What is your approach to solve these issues?
Wiegmann: Our idea is to populate all artificial surfaces that trigger foreign body reactions such as the formation of a thrombus with endothelial cells - that means, we populate the hollow fiber membranes and tubing. Endothelial cells line the interior surface of blood vessels in the human body and are hemocompatible, thus preventing thrombus formation. Since the body's own endothelial cells are not available in sufficient quantities, we use endothelial cells that are not endogenous to the body. We genetically modify them, so the patient’s immune system does not recognize them as foreign and reject them. Another option is to use so-called induced pluripotent stem cells to develop an unlimited source of endothelial cells. To recap, we make the artificial surfaces biological with the endothelial cells to create a so-called biohybrid lung, which lasts a lifetime and eliminates the need for anticoagulation.
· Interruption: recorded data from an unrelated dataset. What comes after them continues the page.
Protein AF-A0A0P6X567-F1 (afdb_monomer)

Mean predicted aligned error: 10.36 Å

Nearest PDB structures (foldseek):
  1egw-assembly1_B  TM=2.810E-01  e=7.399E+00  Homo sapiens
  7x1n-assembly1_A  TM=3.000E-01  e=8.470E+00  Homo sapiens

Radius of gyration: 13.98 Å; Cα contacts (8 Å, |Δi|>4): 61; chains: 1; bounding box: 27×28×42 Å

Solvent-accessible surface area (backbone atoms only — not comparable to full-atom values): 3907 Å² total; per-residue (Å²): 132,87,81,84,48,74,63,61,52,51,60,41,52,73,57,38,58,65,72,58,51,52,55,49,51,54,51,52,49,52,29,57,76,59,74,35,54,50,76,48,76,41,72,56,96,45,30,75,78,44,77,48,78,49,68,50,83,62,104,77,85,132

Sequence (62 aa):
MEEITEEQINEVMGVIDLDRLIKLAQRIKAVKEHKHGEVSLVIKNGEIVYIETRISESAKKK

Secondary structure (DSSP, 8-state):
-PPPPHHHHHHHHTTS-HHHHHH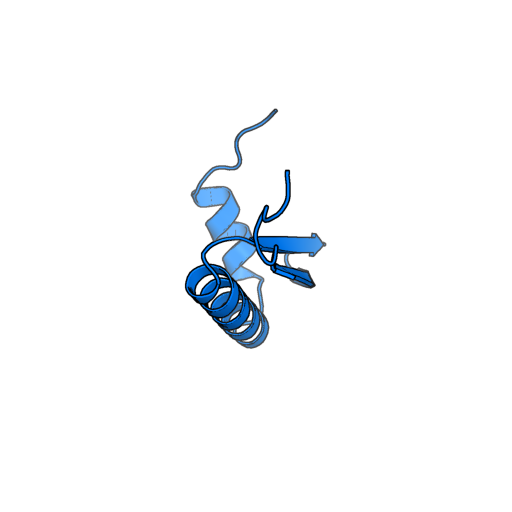HHHHHHHHHHTSSEEEEEEEETTEEEEEEEEE-------

Foldseek 3Di:
DDDQDPVNVVVLVVLEDPVVVVVQVVLVVVLVVLVDWDWDFDADPSYGPDIDIGRPNDPPDD

pLDDT: mean 72.17, std 13.11, range [36.5, 87.0]

Organism: NCBI:txid360411

Structure (mmCIF, N/CA/C/O backbone):
data_AF-A0A0P6X567-F1
#
_entry.id   AF-A0A0P6X567-F1
#
loop_
_atom_site.group_PDB
_atom_site.id
_atom_site.type_symbol
_atom_site.label_atom_id
_atom_site.label_alt_id
_atom_site.label_comp_id
_atom_site.label_asym_id
_atom_site.label_entity_id
_atom_site.label_seq_id
_atom_site.pdbx_PDB_ins_code
_atom_site.Cartn_x
_atom_site.Cartn_y
_atom_site.Cartn_z
_atom_site.occupancy
_atom_site.B_iso_or_equiv
_atom_site.auth_seq_id
_atom_site.auth_comp_id
_atom_site.auth_asym_id
_atom_site.auth_atom_id
_atom_site.pdbx_PDB_model_num
ATOM 1 N N . MET A 1 1 ? -5.680 21.651 -5.892 1.00 42.78 1 MET A N 1
ATOM 2 C CA . MET A 1 1 ? -5.541 20.263 -5.413 1.00 42.78 1 MET A CA 1
ATOM 3 C C . MET A 1 1 ? -5.083 20.387 -3.978 1.00 42.78 1 MET A C 1
ATOM 5 O O . MET A 1 1 ? -4.074 21.043 -3.771 1.00 42.78 1 MET A O 1
ATOM 9 N N . GLU A 1 2 ? -5.877 19.923 -3.014 1.00 53.41 2 GLU A N 1
ATOM 10 C CA . GLU A 1 2 ? -5.471 19.935 -1.602 1.00 53.41 2 GLU A CA 1
ATOM 11 C C . GLU A 1 2 ? -4.336 18.925 -1.406 1.00 53.41 2 GLU A C 1
ATOM 13 O O . GLU A 1 2 ? -4.445 17.778 -1.844 1.00 53.41 2 GLU A O 1
ATOM 18 N N . GLU A 1 3 ? -3.228 19.372 -0.816 1.00 57.34 3 GLU A N 1
ATOM 19 C CA . GLU A 1 3 ? -2.139 18.492 -0.399 1.00 57.34 3 GLU A CA 1
ATOM 20 C C . GLU A 1 3 ? -2.567 17.762 0.871 1.00 57.34 3 GLU A C 1
ATOM 22 O O . GLU A 1 3 ? -2.882 18.382 1.885 1.00 57.34 3 GLU A O 1
ATOM 27 N N . ILE A 1 4 ? -2.601 16.435 0.794 1.00 63.88 4 ILE A N 1
ATOM 28 C CA . ILE A 1 4 ? -2.877 15.577 1.944 1.00 63.88 4 ILE A CA 1
ATOM 29 C C . ILE A 1 4 ? -1.702 15.715 2.919 1.00 63.88 4 ILE A C 1
ATOM 31 O O . ILE A 1 4 ? -0.552 15.493 2.533 1.00 63.88 4 ILE A O 1
ATOM 35 N N . THR A 1 5 ? -1.981 16.083 4.170 1.00 77.06 5 THR A N 1
ATOM 36 C CA . THR A 1 5 ? -0.948 16.280 5.197 1.00 77.06 5 THR A CA 1
ATOM 37 C C . THR A 1 5 ? -0.515 14.958 5.835 1.00 77.06 5 THR A C 1
ATOM 39 O O . THR A 1 5 ? -1.258 13.977 5.859 1.00 77.06 5 THR A O 1
ATOM 42 N N . GLU A 1 6 ? 0.696 14.925 6.395 1.00 65.94 6 GLU A N 1
ATOM 43 C CA . GLU A 1 6 ? 1.243 13.755 7.106 1.00 65.94 6 GLU A CA 1
ATOM 44 C C . GLU A 1 6 ? 0.342 13.289 8.267 1.00 65.94 6 GLU A C 1
ATOM 46 O O . GLU A 1 6 ? 0.219 12.094 8.529 1.00 65.94 6 GLU A O 1
ATOM 51 N N . GLU A 1 7 ? -0.352 14.220 8.925 1.00 64.75 7 GLU A N 1
ATOM 52 C CA . GLU A 1 7 ? -1.329 13.920 9.978 1.00 64.75 7 GLU A CA 1
ATOM 53 C C . GLU A 1 7 ? -2.572 13.209 9.438 1.00 64.75 7 GLU A C 1
ATOM 55 O O . GLU A 1 7 ? -2.996 12.213 10.020 1.00 64.75 7 GLU A O 1
ATOM 60 N N . GLN A 1 8 ? -3.109 13.647 8.295 1.00 64.50 8 GLN A N 1
ATOM 61 C CA . GLN A 1 8 ? -4.241 12.978 7.642 1.00 64.50 8 GLN A CA 1
ATOM 62 C C . GLN A 1 8 ? -3.863 11.575 7.161 1.00 64.50 8 GLN A C 1
ATOM 64 O O . GLN A 1 8 ? -4.672 10.651 7.228 1.00 64.50 8 GLN A O 1
ATOM 69 N N . ILE A 1 9 ? -2.617 11.392 6.714 1.00 64.19 9 ILE A N 1
ATOM 70 C CA . ILE A 1 9 ? -2.083 10.069 6.380 1.00 64.19 9 ILE A CA 1
ATOM 71 C C . ILE A 1 9 ? -2.052 9.191 7.634 1.00 64.19 9 ILE A C 1
ATOM 73 O O . ILE A 1 9 ? -2.548 8.067 7.591 1.00 64.19 9 ILE A O 1
ATOM 77 N N . ASN A 1 10 ? -1.536 9.697 8.757 1.00 59.94 10 ASN A N 1
ATOM 78 C CA . ASN A 1 10 ? -1.451 8.950 10.015 1.00 59.94 10 ASN A CA 1
ATOM 79 C C . ASN A 1 10 ? -2.827 8.591 10.605 1.00 59.94 10 ASN A C 1
ATOM 81 O O . ASN A 1 10 ? -3.001 7.480 11.107 1.00 59.94 10 ASN A O 1
ATOM 85 N N . GLU A 1 11 ? -3.818 9.479 10.502 1.00 60.59 11 GLU A N 1
ATOM 86 C CA . GLU A 1 11 ? -5.204 9.204 10.909 1.00 60.59 11 GLU A CA 1
ATOM 87 C C . GLU A 1 11 ? -5.819 8.068 10.092 1.00 60.59 11 GLU A C 1
ATOM 89 O O . GLU A 1 11 ? -6.424 7.143 10.638 1.00 60.59 11 GLU A O 1
ATOM 94 N N . VAL A 1 12 ? -5.606 8.096 8.778 1.00 61.19 12 VAL A N 1
ATOM 95 C CA . VAL A 1 12 ? -6.049 7.029 7.884 1.00 61.19 12 VAL A CA 1
ATOM 96 C C . VAL A 1 12 ? -5.303 5.727 8.187 1.00 61.19 12 VAL A C 1
ATOM 98 O O . VAL A 1 12 ? -5.915 4.664 8.191 1.00 61.19 12 VAL A O 1
ATOM 101 N N . MET A 1 13 ? -4.010 5.791 8.514 1.00 58.00 13 MET A N 1
ATOM 102 C CA . MET A 1 13 ? -3.193 4.628 8.877 1.00 58.00 13 MET A CA 1
ATOM 103 C C . MET A 1 13 ? -3.642 3.923 10.163 1.00 58.00 13 MET A C 1
ATOM 105 O O . MET A 1 13 ? -3.484 2.708 10.249 1.00 58.00 13 MET A O 1
ATOM 109 N N . GLY A 1 14 ? -4.242 4.632 11.125 1.00 56.81 14 GLY A N 1
ATOM 110 C CA . GLY A 1 14 ? -4.724 4.052 12.387 1.00 56.81 14 GLY A CA 1
ATOM 111 C C . GLY A 1 14 ? -5.941 3.125 12.258 1.00 56.81 14 GLY A C 1
ATOM 112 O O . GLY A 1 14 ? -6.190 2.321 13.155 1.00 56.81 14 GLY A O 1
ATOM 113 N N . VAL A 1 15 ? -6.681 3.200 11.145 1.00 58.38 15 VAL A N 1
ATOM 114 C CA . VAL A 1 15 ? -7.855 2.348 10.854 1.00 58.38 15 VAL A CA 1
ATOM 115 C C . VAL A 1 15 ? -7.490 1.172 9.935 1.00 58.38 15 VAL A C 1
ATOM 117 O O . VAL A 1 15 ? -8.257 0.223 9.767 1.00 58.38 15 VAL A O 1
ATOM 120 N N . ILE A 1 16 ? -6.289 1.191 9.356 1.00 64.56 16 ILE A N 1
ATOM 121 C CA . ILE A 1 16 ? -5.862 0.187 8.392 1.00 64.56 16 ILE A CA 1
ATOM 122 C C . ILE A 1 16 ? -5.300 -1.045 9.110 1.00 64.56 16 ILE A C 1
ATOM 124 O O . ILE A 1 16 ? -4.300 -0.982 9.819 1.00 64.56 16 ILE A O 1
ATOM 128 N N . ASP A 1 17 ? -5.904 -2.197 8.822 1.00 72.12 17 ASP A N 1
ATOM 129 C CA . ASP A 1 17 ? -5.432 -3.523 9.226 1.00 72.12 17 ASP A CA 1
ATOM 130 C C . ASP A 1 17 ? -3.943 -3.755 8.879 1.00 72.12 17 ASP A C 1
ATOM 132 O O . ASP A 1 17 ? -3.514 -3.596 7.726 1.00 72.12 17 ASP A O 1
ATOM 136 N N . LEU A 1 18 ? -3.158 -4.172 9.879 1.00 75.81 18 LEU A N 1
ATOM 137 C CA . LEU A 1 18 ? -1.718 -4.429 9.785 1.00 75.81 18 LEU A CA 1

The goal is to implant an artificial – biohybrid – lung in patients. What are the next steps to make this a reality?
Wiegmann: One step is to ensure that the endothelial cells adhere firmly enough to the hollow fiber membranes. An implanted biohybrid lung would have to withstand the blood flow of four to six liters each minute. The endothelial cells must be able to withstand the frictional stress caused by this blood flow.
Current ECMO systems measure about 15x15x5 centimeters in size, making implantation in the body impossible. This necessitates miniaturization, which should ideally be tailored to the individual patient as each patient requires a different gas exchange surface area to support the lungs depending on the type and stage of the disease. The membrane size enables us to control the biohybrid lung capacity and performance. Miniaturization should therefore keep individualization in mind.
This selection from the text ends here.